# REQUIRED ACTION
Within the entries below, output exactly the lines between the line containing "ATOM 62 O O" and the line containing "ATOM 85 N N", inclusive, and omit any picture.

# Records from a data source
**********

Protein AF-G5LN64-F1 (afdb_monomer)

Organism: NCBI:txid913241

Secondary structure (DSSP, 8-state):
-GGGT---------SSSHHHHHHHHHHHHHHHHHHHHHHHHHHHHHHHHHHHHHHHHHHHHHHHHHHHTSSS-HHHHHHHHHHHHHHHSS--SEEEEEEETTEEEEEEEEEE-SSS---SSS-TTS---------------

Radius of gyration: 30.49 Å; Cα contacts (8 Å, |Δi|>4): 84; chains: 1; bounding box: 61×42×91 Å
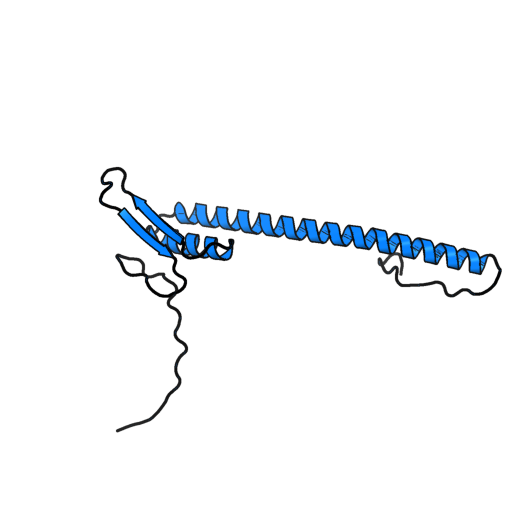
Sequence (141 aa):
AVSQRDFTQRANISGRNEMAALGSALNNMSEELAESYAVLEQRVQEKTAGLEHKNQILSFLWQANRRLHSQAPLCERLSPVLNGLQNLTQLHDIELRVYDLEDEDNHQEFTCQSDISCDDKGCHLCPRSALPMINGGTTLK

pLDDT: mean 76.09, std 18.22, range [33.53, 95.44]

Structure (mmCIF, N/CA/C/O backbone):
data_AF-G5LN64-F1
#
_entry.id   AF-G5LN64-F1
#
loop_
_atom_site.group_PDB
_atom_site.id
_atom_site.type_symbol
_atom_site.label_atom_id
_atom_site.label_alt_id
_atom_site.label_comp_id
_atom_site.label_asym_id
_atom_site.label_entity_id
_atom_site.label_seq_id
_atom_site.pdbx_PDB_ins_code
_atom_site.Cartn_x
_atom_site.Cartn_y
_
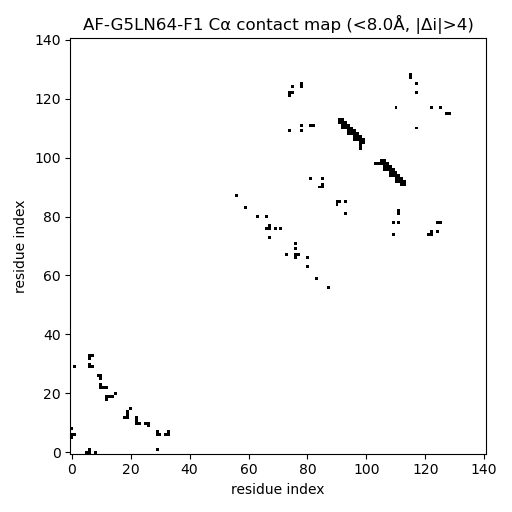atom_site.Cartn_z
_atom_site.occupancy
_atom_site.B_iso_or_equiv
_atom_site.auth_seq_id
_atom_site.auth_comp_id
_atom_site.auth_asym_id
_atom_site.auth_atom_id
_atom_site.pdbx_PDB_model_num
ATOM 1 N N . ALA A 1 1 ? -15.852 -8.797 32.900 1.00 64.56 1 ALA A N 1
ATOM 2 C CA . ALA A 1 1 ? -16.379 -7.696 32.072 1.00 64.56 1 ALA A CA 1
ATOM 3 C C . ALA A 1 1 ? -15.330 -6.600 31.907 1.00 64.56 1 ALA A C 1
ATOM 5 O O . ALA A 1 1 ? -14.568 -6.683 30.957 1.00 64.56 1 ALA A O 1
ATOM 6 N N . VAL A 1 2 ? -15.153 -5.691 32.876 1.00 68.50 2 VAL A N 1
ATOM 7 C CA . VAL A 1 2 ? -14.189 -4.571 32.771 1.00 68.50 2 VAL A CA 1
ATOM 8 C C . VAL A 1 2 ? -12.739 -5.033 32.523 1.00 68.50 2 VAL A C 1
ATOM 10 O O . VAL A 1 2 ? -12.050 -4.470 31.680 1.00 68.50 2 VAL A O 1
ATOM 13 N N . SER A 1 3 ? -12.281 -6.124 33.156 1.00 72.06 3 SER A N 1
ATOM 14 C CA . SER A 1 3 ? -10.933 -6.6
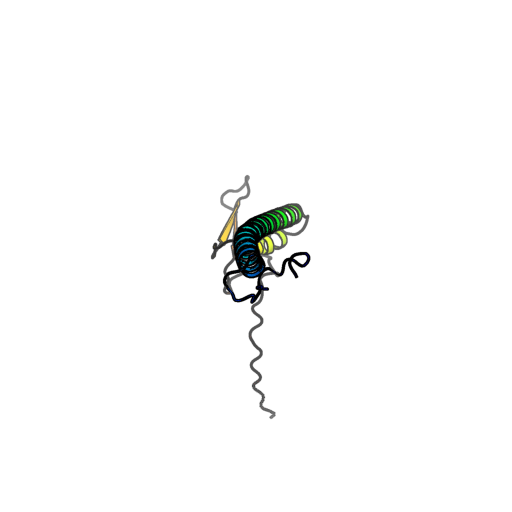79 32.904 1.00 72.06 3 SER A CA 1
ATOM 15 C C . SER A 1 3 ? -10.748 -7.289 31.506 1.00 72.06 3 SER A C 1
ATOM 17 O O . SER A 1 3 ? -9.621 -7.535 31.092 1.00 72.06 3 SER A O 1
ATOM 19 N N . GLN A 1 4 ? -11.843 -7.562 30.792 1.00 80.38 4 GLN A N 1
ATOM 20 C CA . GLN A 1 4 ? -11.851 -8.065 29.416 1.00 80.38 4 GLN A CA 1
ATOM 21 C C . GLN A 1 4 ? -12.046 -6.929 28.399 1.00 80.38 4 GLN A C 1
ATOM 23 O O . GLN A 1 4 ? -12.282 -7.212 27.231 1.00 80.38 4 GLN A O 1
ATOM 28 N N . ARG A 1 5 ? -11.942 -5.659 28.834 1.00 74.94 5 ARG A N 1
ATOM 29 C CA . ARG A 1 5 ? -12.229 -4.453 28.030 1.00 74.94 5 ARG A CA 1
ATOM 30 C C . ARG A 1 5 ? -13.681 -4.359 27.547 1.00 74.94 5 ARG A C 1
ATOM 32 O O . ARG A 1 5 ? -13.982 -3.603 26.635 1.00 74.94 5 ARG A O 1
ATOM 39 N N . ASP A 1 6 ? -14.587 -5.097 28.185 1.00 81.69 6 ASP A N 1
ATOM 40 C CA . ASP A 1 6 ? -16.022 -4.956 27.961 1.00 81.69 6 ASP A CA 1
ATOM 41 C C . ASP A 1 6 ? -16.589 -3.922 28.943 1.00 81.69 6 ASP A C 1
ATOM 43 O O . ASP A 1 6 ? -16.843 -4.222 30.117 1.00 81.69 6 ASP A O 1
ATOM 47 N N . PHE A 1 7 ? -16.753 -2.697 28.439 1.00 86.50 7 PHE A N 1
ATOM 48 C CA . PHE A 1 7 ? -17.352 -1.563 29.144 1.00 86.50 7 PHE A CA 1
ATOM 49 C C . PHE A 1 7 ? -18.841 -1.382 28.823 1.00 86.50 7 PHE A C 1
ATOM 51 O O . PHE A 1 7 ? -19.410 -0.352 29.171 1.00 86.50 7 PHE A O 1
ATOM 58 N N . THR A 1 8 ? -19.488 -2.336 28.146 1.00 84.25 8 THR A N 1
ATOM 59 C CA . THR A 1 8 ? -20.917 -2.234 27.789 1.00 84.25 8 THR A CA 1
ATOM 60 C C . THR A 1 8 ? -21.839 -2.635 28.939 1.00 84.25 8 THR A C 1
ATOM 62 O O . THR A 1 8 ? -23.005 -2.244 28.983 1.00 84.25 8 THR A O 1
ATOM 65 N N . GLN A 1 9 ? -21.302 -3.363 29.920 1.00 85.81 9 GLN A N 1
ATOM 66 C CA . GLN A 1 9 ? -22.045 -3.794 31.098 1.0
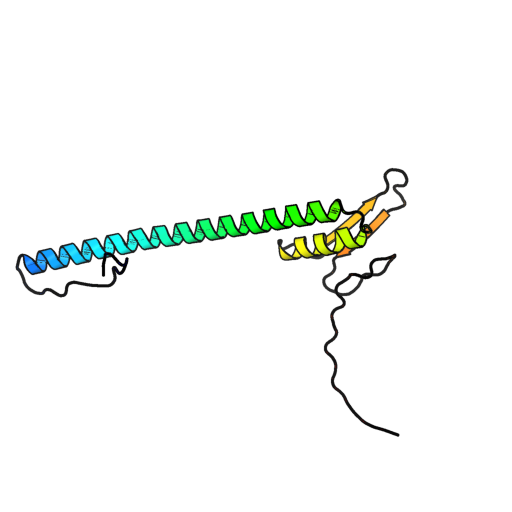0 85.81 9 GLN A CA 1
ATOM 67 C C . GLN A 1 9 ? -22.460 -2.597 31.957 1.00 85.81 9 GLN A C 1
ATOM 69 O O . GLN A 1 9 ? -21.711 -1.632 32.129 1.00 85.81 9 GLN A O 1
ATOM 74 N N . ARG A 1 10 ? -23.671 -2.664 32.512 1.00 87.56 10 ARG A N 1
ATOM 75 C CA . ARG A 1 10 ? -24.236 -1.632 33.387 1.00 87.56 10 ARG A CA 1
ATOM 76 C C . ARG A 1 10 ? -24.820 -2.266 34.643 1.00 87.56 10 ARG A C 1
ATOM 78 O O . ARG A 1 10 ? -25.499 -3.290 34.581 1.00 87.56 10 ARG A O 1
ATOM 85 N N . ALA A 1 11 ? -24.572 -1.642 35.788 1.00 88.56 11 ALA A N 1
ATOM 86 C CA . ALA A 1 11 ? -25.221 -1.987 37.042 1.00 88.56 11 ALA A CA 1
ATOM 87 C C . ALA A 1 11 ? -26.642 -1.401 37.056 1.00 88.56 11 ALA A C 1
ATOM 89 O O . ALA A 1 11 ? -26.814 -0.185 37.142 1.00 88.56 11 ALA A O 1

**********

# FINISHED TASK
ATOM 62 O O . THR A 1 8 ? -23.005 -2.244 28.983 1.00 84.25 8 THR A O 1
ATOM 65 N N . GLN A 1 9 ? -21.302 -3.363 29.920 1.00 85.81 9 GLN A N 1
ATOM 66 C CA . GLN A 1 9 ? -22.045 -3.794 31.098 1.0
0 85.81 9 GLN A CA 1
ATOM 67 C C . GLN A 1 9 ? -22.460 -2.597 31.957 1.00 85.81 9 GLN A C 1
ATOM 69 O O . GLN A 1 9 ? -21.711 -1.632 32.129 1.00 85.81 9 GLN A O 1
ATOM 74 N N . ARG A 1 10 ? -23.671 -2.664 32.512 1.00 87.56 10 ARG A N 1
ATOM 75 C CA . ARG A 1 10 ? -24.236 -1.632 33.387 1.00 87.56 10 ARG A CA 1
ATOM 76 C C . ARG A 1 10 ? -24.820 -2.266 34.643 1.00 87.56 10 ARG A C 1
ATOM 78 O O . ARG A 1 10 ? -25.499 -3.290 34.581 1.00 87.56 10 ARG A O 1
ATOM 85 N N . ALA A 1 11 ? -24.572 -1.642 35.788 1.00 88.56 11 ALA A N 1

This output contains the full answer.